Le ministre de l’Énergie et de l’Eau, Joe Saddi. Photo tirée de son compte X
La troisième édition de la Lebanese Solar Week (LISW 2025) se tiendra du 24 au 26 septembre à la Seaside Arena (anciennement Biel) à Beyrouth, sous le patronage du ministre de l’Énergie et de l’Eau Joe Saddi, et en présence du ministre de l’Industrie Joe Issa el-Khoury.
Réunissant des entreprises locales, régionales et internationales aux côtés d’experts, d’innovateurs et d’institutions officielles du secteur des énergies renouvelables, cet événement a pour objectif de présenter les dernières innovations dans le domaine.
« Nous nous concentrons sur la mise en valeur du marché de l’énergie solaire, qui a enregistré au Liban jusqu’en 2024 plus de 1,3 milliard de dollars d’investissements et 1 300 mégawatts d’énergie alternative. Avec cette croissance accélérée, il est attendu que la taille du secteur franchisse bientôt le seuil des deux milliards », a déclaré Élias Khoury, organisateur de l’événement.
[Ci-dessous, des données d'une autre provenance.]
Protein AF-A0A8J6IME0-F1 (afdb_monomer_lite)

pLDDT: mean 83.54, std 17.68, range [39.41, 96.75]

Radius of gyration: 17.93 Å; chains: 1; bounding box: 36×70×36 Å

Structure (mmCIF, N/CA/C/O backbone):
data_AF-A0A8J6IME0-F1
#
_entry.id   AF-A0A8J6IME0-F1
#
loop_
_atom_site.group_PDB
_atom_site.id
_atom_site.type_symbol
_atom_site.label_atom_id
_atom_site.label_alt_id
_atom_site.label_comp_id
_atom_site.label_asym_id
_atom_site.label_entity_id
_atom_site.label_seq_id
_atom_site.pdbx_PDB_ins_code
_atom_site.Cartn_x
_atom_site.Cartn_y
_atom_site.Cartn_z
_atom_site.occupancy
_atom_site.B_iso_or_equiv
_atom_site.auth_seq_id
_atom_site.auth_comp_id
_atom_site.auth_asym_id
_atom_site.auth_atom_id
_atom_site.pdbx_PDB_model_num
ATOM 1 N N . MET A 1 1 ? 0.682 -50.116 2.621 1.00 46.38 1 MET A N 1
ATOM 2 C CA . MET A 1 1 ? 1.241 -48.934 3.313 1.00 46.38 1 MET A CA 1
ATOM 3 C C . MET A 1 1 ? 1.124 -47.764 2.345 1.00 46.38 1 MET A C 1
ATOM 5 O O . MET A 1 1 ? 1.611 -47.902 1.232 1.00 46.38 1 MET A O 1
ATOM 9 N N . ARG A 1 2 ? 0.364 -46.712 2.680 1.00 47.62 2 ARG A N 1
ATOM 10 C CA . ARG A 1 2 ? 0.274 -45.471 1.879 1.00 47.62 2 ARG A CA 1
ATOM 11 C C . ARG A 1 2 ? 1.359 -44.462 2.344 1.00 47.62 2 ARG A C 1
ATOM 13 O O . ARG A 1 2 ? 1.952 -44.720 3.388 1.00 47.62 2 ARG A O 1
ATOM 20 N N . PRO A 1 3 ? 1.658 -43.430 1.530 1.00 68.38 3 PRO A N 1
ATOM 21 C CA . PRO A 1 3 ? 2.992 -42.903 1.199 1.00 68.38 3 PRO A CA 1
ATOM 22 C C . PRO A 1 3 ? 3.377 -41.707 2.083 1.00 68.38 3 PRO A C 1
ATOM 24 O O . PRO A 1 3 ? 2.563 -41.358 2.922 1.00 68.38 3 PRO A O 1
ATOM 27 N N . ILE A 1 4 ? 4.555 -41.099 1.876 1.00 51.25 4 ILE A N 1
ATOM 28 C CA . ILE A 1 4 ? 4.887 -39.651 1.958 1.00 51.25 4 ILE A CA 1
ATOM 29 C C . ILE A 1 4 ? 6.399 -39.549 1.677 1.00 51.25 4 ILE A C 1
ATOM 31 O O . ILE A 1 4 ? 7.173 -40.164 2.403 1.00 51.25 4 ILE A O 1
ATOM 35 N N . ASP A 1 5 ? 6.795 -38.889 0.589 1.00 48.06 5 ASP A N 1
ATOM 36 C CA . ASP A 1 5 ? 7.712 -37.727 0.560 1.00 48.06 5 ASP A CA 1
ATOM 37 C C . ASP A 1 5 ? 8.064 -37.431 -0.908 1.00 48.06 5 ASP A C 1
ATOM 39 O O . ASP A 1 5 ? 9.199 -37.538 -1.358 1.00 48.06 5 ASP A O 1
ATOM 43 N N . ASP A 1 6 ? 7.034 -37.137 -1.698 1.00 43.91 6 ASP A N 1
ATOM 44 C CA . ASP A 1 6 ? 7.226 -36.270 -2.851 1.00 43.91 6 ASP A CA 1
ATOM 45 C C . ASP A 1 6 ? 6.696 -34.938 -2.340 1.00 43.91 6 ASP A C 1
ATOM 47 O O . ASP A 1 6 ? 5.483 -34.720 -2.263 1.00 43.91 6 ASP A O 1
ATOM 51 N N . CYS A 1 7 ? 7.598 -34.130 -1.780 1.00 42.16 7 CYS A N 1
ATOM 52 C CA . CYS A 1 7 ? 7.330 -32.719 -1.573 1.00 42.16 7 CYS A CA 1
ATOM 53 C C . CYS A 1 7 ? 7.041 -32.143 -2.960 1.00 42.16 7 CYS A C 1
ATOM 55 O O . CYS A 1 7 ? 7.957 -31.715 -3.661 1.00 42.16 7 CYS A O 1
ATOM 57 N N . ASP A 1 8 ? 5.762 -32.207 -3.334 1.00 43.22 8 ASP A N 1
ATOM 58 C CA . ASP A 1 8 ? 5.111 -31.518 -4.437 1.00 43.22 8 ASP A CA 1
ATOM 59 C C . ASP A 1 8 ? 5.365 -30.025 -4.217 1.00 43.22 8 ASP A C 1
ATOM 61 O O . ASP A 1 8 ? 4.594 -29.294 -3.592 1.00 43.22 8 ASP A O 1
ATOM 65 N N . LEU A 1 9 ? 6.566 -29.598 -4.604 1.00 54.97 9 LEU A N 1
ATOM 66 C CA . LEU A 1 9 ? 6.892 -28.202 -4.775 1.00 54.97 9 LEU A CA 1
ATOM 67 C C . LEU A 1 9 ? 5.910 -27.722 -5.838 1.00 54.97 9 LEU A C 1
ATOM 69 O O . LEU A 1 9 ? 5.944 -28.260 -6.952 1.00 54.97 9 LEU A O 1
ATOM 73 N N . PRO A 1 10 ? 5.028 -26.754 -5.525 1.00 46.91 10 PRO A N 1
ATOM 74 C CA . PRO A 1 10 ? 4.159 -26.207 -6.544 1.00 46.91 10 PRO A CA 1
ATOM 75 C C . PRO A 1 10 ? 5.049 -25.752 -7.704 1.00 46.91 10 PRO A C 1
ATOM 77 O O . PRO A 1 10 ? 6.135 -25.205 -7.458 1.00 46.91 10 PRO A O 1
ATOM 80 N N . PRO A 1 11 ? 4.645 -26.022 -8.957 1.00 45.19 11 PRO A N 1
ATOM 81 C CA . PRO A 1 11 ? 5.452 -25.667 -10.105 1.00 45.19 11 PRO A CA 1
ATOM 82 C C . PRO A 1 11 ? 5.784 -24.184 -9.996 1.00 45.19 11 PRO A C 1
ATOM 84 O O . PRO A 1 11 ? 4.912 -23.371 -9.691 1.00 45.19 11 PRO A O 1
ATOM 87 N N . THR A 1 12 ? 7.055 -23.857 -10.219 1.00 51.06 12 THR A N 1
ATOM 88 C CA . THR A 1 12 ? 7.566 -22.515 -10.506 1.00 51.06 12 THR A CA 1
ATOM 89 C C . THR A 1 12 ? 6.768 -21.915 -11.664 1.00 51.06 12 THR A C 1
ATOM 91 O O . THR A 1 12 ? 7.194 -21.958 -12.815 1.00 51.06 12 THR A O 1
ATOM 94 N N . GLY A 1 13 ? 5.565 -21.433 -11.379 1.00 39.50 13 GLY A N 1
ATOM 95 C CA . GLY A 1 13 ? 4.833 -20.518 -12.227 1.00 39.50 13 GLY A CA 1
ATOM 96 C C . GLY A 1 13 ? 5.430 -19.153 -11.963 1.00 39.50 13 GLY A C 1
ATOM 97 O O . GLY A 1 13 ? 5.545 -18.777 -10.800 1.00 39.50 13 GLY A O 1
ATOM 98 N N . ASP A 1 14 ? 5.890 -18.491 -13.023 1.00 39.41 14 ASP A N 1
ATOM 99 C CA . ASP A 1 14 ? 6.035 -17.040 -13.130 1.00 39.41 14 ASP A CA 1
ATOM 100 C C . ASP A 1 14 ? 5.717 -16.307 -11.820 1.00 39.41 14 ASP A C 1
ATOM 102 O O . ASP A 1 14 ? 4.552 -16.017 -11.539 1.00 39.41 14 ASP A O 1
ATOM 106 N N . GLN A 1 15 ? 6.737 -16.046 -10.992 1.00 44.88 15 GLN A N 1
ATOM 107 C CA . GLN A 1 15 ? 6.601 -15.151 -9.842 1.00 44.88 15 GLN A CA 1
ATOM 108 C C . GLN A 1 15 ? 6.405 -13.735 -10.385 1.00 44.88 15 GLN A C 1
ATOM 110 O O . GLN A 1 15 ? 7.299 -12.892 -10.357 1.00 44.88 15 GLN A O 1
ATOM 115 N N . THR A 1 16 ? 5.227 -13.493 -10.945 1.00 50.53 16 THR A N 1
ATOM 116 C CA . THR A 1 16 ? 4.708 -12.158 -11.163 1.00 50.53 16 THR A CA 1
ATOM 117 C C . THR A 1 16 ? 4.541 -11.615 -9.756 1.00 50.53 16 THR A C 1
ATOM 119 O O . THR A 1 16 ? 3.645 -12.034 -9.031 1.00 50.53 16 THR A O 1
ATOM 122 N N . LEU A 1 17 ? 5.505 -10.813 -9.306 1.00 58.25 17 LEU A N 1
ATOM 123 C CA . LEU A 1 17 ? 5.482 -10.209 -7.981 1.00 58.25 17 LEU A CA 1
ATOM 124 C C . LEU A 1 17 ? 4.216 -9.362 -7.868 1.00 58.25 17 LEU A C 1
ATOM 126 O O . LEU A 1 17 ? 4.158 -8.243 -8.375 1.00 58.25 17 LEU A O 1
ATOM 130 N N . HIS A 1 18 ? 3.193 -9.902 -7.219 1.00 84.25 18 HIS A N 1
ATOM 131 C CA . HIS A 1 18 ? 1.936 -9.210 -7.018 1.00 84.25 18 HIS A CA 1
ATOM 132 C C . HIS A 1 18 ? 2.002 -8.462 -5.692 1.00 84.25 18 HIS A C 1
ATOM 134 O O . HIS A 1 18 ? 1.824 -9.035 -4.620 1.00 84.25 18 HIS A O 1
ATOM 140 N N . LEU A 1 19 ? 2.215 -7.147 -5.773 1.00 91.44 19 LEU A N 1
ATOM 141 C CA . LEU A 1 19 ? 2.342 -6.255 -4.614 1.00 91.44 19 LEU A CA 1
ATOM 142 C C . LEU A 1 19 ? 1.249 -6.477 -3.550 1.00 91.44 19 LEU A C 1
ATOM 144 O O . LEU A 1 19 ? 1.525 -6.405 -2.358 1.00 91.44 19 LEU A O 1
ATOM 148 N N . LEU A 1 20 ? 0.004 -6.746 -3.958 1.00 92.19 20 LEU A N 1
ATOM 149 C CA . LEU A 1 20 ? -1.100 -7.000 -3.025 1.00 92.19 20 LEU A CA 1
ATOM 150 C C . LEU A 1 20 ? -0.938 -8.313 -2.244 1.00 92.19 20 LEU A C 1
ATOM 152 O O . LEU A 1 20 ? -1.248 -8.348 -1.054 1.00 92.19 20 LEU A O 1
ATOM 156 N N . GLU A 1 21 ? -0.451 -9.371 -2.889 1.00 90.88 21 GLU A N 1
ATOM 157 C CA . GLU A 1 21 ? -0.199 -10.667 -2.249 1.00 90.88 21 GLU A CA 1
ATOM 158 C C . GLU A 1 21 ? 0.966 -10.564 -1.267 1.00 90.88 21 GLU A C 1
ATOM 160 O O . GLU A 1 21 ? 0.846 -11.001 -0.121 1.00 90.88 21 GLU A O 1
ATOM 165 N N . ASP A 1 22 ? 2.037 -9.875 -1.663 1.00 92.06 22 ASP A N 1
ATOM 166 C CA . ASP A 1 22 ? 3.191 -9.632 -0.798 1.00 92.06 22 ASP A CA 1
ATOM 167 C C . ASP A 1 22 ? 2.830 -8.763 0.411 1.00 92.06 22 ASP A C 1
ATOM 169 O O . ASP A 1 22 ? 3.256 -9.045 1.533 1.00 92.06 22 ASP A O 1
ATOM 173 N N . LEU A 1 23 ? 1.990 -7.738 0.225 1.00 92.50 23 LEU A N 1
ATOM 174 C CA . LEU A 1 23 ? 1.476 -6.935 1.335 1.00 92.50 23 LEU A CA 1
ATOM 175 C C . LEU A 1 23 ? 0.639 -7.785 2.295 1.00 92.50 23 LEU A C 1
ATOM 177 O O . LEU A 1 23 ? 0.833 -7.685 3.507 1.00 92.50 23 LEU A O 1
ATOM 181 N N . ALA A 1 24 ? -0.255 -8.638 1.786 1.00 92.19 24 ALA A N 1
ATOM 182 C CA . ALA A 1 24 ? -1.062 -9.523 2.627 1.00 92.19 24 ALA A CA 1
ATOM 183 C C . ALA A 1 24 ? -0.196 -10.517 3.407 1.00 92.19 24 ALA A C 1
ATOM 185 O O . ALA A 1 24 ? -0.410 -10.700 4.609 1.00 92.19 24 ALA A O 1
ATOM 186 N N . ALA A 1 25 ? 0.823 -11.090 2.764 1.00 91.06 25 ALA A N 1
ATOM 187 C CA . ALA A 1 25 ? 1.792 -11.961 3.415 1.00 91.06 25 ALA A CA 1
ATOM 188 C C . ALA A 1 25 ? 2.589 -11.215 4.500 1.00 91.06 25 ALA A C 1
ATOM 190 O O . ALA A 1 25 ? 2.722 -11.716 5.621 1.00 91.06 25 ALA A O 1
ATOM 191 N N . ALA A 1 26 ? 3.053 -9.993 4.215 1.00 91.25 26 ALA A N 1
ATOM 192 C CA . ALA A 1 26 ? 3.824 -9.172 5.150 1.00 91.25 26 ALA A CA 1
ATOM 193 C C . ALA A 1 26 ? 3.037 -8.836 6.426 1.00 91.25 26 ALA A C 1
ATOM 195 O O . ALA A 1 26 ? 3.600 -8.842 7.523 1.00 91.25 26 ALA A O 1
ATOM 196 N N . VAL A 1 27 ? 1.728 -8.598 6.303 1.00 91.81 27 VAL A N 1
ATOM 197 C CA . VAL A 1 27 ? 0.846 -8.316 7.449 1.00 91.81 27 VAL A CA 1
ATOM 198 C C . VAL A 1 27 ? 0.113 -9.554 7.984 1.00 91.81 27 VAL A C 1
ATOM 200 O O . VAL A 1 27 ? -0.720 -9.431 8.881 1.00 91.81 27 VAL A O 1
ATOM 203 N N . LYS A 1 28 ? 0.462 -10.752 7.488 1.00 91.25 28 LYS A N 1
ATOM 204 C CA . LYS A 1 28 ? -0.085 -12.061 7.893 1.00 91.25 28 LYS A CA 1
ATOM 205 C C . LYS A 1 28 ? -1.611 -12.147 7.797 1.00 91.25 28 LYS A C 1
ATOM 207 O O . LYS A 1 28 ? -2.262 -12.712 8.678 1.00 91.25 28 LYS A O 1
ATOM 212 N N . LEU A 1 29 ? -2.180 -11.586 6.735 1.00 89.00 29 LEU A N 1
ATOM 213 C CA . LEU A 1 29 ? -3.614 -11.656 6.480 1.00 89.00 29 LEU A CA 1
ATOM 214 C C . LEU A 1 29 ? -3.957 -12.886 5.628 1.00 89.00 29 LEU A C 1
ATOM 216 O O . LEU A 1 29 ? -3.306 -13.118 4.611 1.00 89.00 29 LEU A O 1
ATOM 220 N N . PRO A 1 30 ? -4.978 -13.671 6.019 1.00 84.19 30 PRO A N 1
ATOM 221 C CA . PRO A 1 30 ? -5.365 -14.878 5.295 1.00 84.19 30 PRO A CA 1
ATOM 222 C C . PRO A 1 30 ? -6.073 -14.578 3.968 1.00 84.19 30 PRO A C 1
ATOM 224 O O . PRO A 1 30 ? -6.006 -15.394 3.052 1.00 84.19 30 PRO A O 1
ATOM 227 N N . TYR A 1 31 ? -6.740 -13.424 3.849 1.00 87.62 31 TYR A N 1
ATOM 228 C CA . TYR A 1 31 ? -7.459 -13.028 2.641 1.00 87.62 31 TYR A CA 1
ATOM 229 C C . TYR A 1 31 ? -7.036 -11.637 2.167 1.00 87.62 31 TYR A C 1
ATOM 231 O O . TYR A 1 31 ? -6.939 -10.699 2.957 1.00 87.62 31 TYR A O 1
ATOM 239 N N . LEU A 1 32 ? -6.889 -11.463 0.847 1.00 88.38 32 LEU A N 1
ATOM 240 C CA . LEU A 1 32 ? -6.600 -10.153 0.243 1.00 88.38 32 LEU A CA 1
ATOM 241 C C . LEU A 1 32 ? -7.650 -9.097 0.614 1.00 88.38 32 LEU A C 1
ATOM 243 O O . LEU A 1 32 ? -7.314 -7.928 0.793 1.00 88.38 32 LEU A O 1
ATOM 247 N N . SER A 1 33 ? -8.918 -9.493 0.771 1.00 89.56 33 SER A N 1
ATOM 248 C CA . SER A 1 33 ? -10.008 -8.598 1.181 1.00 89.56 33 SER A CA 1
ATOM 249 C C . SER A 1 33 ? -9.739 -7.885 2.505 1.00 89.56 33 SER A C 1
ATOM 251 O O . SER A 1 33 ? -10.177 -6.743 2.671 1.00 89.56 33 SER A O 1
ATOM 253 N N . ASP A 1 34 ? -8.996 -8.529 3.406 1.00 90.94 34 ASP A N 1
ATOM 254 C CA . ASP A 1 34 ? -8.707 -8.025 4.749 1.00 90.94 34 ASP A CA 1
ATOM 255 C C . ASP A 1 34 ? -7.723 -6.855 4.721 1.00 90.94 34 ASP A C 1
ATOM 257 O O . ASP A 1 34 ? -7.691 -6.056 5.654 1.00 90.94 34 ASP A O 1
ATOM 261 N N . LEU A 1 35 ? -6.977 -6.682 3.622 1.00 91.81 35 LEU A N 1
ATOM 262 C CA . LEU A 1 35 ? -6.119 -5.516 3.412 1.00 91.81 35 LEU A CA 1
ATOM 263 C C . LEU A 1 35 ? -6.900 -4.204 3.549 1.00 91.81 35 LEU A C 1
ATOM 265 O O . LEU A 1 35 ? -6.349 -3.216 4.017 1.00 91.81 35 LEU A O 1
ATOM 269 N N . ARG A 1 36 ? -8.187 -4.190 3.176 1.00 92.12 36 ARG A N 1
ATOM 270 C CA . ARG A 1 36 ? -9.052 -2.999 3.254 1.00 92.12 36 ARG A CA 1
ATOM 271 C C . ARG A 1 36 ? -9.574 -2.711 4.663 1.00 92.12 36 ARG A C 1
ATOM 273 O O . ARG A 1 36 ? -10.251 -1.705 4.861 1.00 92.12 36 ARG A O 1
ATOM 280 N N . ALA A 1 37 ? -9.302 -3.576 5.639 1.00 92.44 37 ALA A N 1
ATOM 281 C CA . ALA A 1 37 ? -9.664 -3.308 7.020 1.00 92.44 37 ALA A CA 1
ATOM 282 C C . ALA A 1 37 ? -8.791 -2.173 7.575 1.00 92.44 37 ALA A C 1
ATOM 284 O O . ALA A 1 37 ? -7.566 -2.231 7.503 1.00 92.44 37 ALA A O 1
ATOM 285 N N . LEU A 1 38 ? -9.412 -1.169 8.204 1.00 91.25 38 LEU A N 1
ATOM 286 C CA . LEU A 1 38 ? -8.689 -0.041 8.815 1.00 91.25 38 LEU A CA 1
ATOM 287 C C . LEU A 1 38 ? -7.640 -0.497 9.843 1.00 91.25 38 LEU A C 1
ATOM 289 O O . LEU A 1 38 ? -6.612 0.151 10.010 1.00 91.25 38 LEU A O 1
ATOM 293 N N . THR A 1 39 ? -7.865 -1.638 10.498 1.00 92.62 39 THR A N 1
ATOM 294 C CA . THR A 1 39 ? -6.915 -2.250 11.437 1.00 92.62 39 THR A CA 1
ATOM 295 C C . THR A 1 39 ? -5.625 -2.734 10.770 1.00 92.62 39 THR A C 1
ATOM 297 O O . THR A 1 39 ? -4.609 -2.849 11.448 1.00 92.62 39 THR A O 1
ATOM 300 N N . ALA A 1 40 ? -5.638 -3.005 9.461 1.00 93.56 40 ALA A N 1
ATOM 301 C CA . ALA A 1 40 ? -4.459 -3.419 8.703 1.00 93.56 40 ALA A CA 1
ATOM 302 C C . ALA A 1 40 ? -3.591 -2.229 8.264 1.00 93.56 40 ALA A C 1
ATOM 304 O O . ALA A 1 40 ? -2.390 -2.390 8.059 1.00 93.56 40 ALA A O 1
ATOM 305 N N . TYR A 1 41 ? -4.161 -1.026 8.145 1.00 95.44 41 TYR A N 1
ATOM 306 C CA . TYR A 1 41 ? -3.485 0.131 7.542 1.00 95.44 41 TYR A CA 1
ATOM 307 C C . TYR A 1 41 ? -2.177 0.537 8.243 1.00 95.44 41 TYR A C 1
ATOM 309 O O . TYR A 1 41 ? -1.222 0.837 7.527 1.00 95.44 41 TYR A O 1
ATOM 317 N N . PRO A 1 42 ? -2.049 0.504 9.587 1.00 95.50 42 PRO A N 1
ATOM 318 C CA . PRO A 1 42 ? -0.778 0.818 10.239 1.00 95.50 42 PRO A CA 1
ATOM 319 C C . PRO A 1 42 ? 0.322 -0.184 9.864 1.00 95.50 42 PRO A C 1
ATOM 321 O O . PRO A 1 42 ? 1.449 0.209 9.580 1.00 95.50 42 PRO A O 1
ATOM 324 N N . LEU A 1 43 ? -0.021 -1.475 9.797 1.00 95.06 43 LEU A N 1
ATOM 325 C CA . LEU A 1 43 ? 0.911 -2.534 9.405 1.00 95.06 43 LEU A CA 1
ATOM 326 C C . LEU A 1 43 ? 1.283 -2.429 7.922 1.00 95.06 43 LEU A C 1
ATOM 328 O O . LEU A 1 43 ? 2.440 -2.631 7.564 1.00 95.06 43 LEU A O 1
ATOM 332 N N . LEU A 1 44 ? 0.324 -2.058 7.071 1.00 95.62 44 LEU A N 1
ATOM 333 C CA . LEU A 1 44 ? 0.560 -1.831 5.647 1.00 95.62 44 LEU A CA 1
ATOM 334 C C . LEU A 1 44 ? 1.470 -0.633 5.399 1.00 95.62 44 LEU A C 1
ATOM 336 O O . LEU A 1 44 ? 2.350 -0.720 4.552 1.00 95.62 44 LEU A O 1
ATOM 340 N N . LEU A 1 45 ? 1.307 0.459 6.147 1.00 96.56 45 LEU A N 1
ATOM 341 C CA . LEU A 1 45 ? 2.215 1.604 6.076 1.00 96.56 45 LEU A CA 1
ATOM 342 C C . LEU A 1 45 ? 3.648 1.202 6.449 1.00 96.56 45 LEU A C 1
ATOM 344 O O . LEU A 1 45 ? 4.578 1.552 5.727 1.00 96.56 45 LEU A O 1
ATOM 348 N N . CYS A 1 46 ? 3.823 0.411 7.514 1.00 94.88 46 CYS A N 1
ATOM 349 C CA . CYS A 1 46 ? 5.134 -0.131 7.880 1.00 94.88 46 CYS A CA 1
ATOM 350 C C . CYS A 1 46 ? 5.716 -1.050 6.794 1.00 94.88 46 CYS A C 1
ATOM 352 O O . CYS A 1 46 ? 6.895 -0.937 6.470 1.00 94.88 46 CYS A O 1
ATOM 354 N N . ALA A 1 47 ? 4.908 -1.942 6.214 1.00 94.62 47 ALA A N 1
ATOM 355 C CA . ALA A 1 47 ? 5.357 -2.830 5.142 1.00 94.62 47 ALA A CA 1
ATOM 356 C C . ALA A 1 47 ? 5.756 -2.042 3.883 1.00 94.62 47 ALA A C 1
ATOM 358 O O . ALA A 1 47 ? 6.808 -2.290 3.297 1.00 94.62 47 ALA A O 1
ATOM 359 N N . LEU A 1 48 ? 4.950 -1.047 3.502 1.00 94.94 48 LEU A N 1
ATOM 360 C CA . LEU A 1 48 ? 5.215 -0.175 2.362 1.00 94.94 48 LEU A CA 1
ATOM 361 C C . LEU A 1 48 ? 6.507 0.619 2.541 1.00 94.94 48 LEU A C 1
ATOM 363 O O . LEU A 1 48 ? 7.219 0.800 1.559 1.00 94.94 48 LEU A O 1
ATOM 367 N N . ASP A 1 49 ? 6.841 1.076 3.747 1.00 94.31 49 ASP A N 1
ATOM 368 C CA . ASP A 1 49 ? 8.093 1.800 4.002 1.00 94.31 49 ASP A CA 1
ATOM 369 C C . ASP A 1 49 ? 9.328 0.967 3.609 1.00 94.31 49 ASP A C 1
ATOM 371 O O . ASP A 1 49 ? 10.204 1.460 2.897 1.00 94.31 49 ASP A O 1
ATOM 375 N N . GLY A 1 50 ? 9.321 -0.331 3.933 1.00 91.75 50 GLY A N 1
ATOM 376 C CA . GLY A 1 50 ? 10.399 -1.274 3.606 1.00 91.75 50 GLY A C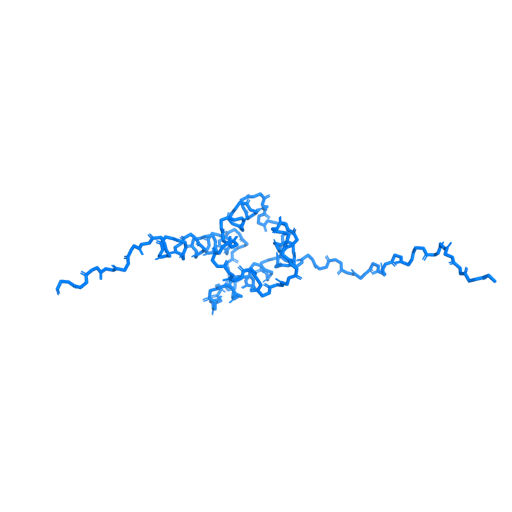A 1
ATOM 377 C C . GLY A 1 50 ? 10.490 -1.701 2.135 1.00 91.75 50 GLY A C 1
ATOM 378 O O . GLY A 1 50 ? 11.498 -2.281 1.728 1.00 91.75 50 GLY A O 1
ATOM 379 N N . ILE A 1 51 ? 9.473 -1.415 1.319 1.00 93.06 51 ILE A N 1
ATOM 380 C CA . ILE A 1 51 ? 9.439 -1.795 -0.099 1.00 93.06 51 ILE A CA 1
ATOM 381 C C . ILE A 1 51 ? 10.074 -0.701 -0.962 1.00 93.06 51 ILE A C 1
ATOM 383 O O . ILE A 1 51 ? 9.608 0.442 -0.995 1.00 93.06 51 ILE A O 1
ATOM 387 N N . LEU A 1 52 ? 11.097 -1.043 -1.747 1.00 92.94 52 LEU A N 1
ATOM 388 C CA . LEU A 1 52 ? 11.633 -0.113 -2.743 1.00 92.94 52 LEU A CA 1
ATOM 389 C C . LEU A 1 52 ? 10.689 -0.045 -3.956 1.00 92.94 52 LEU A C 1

Celui-ci coïncide avec le lancement par les ministères de l'Énergie et de l'Information d'une campagne nationale pour l’économie d’énergie dans les foyers, en partenariat avec le Centre libanais pour la conservation de l’énergie et le « Programme italien d’appareils électroménagers économes en énergie ».
S’exprimant jeudi pendant le lancement de la campagne, Joe Saddi a rappelé que « le secteur du bâtiment représente la plus grande part de la consommation énergétique au Liban, ce qui fait de la construction durable la solution essentielle pour réduire la facture énergétique du consommateur ». Et le ministre de conclure : « La sensibilisation du public constitue un facteur déterminant pour induire un changement dans les comportements individuels ».
Les générateurs privés, en principe illégaux, sont tolérés depuis des années, les Libanais comptant largement sur eux pour compenser le déficit de production électrique du pays. Par ailleurs, les installations individuelles de panneaux solaires ont explosé depuis la crise déclenchée en 2019, période durant laquelle les capacités déjà limitées d’Électricité du Liban ont été presque réduites à néant, le fournisseur public ne pouvant plus compter sur les avances du Trésor pour financer ses achats de carburant.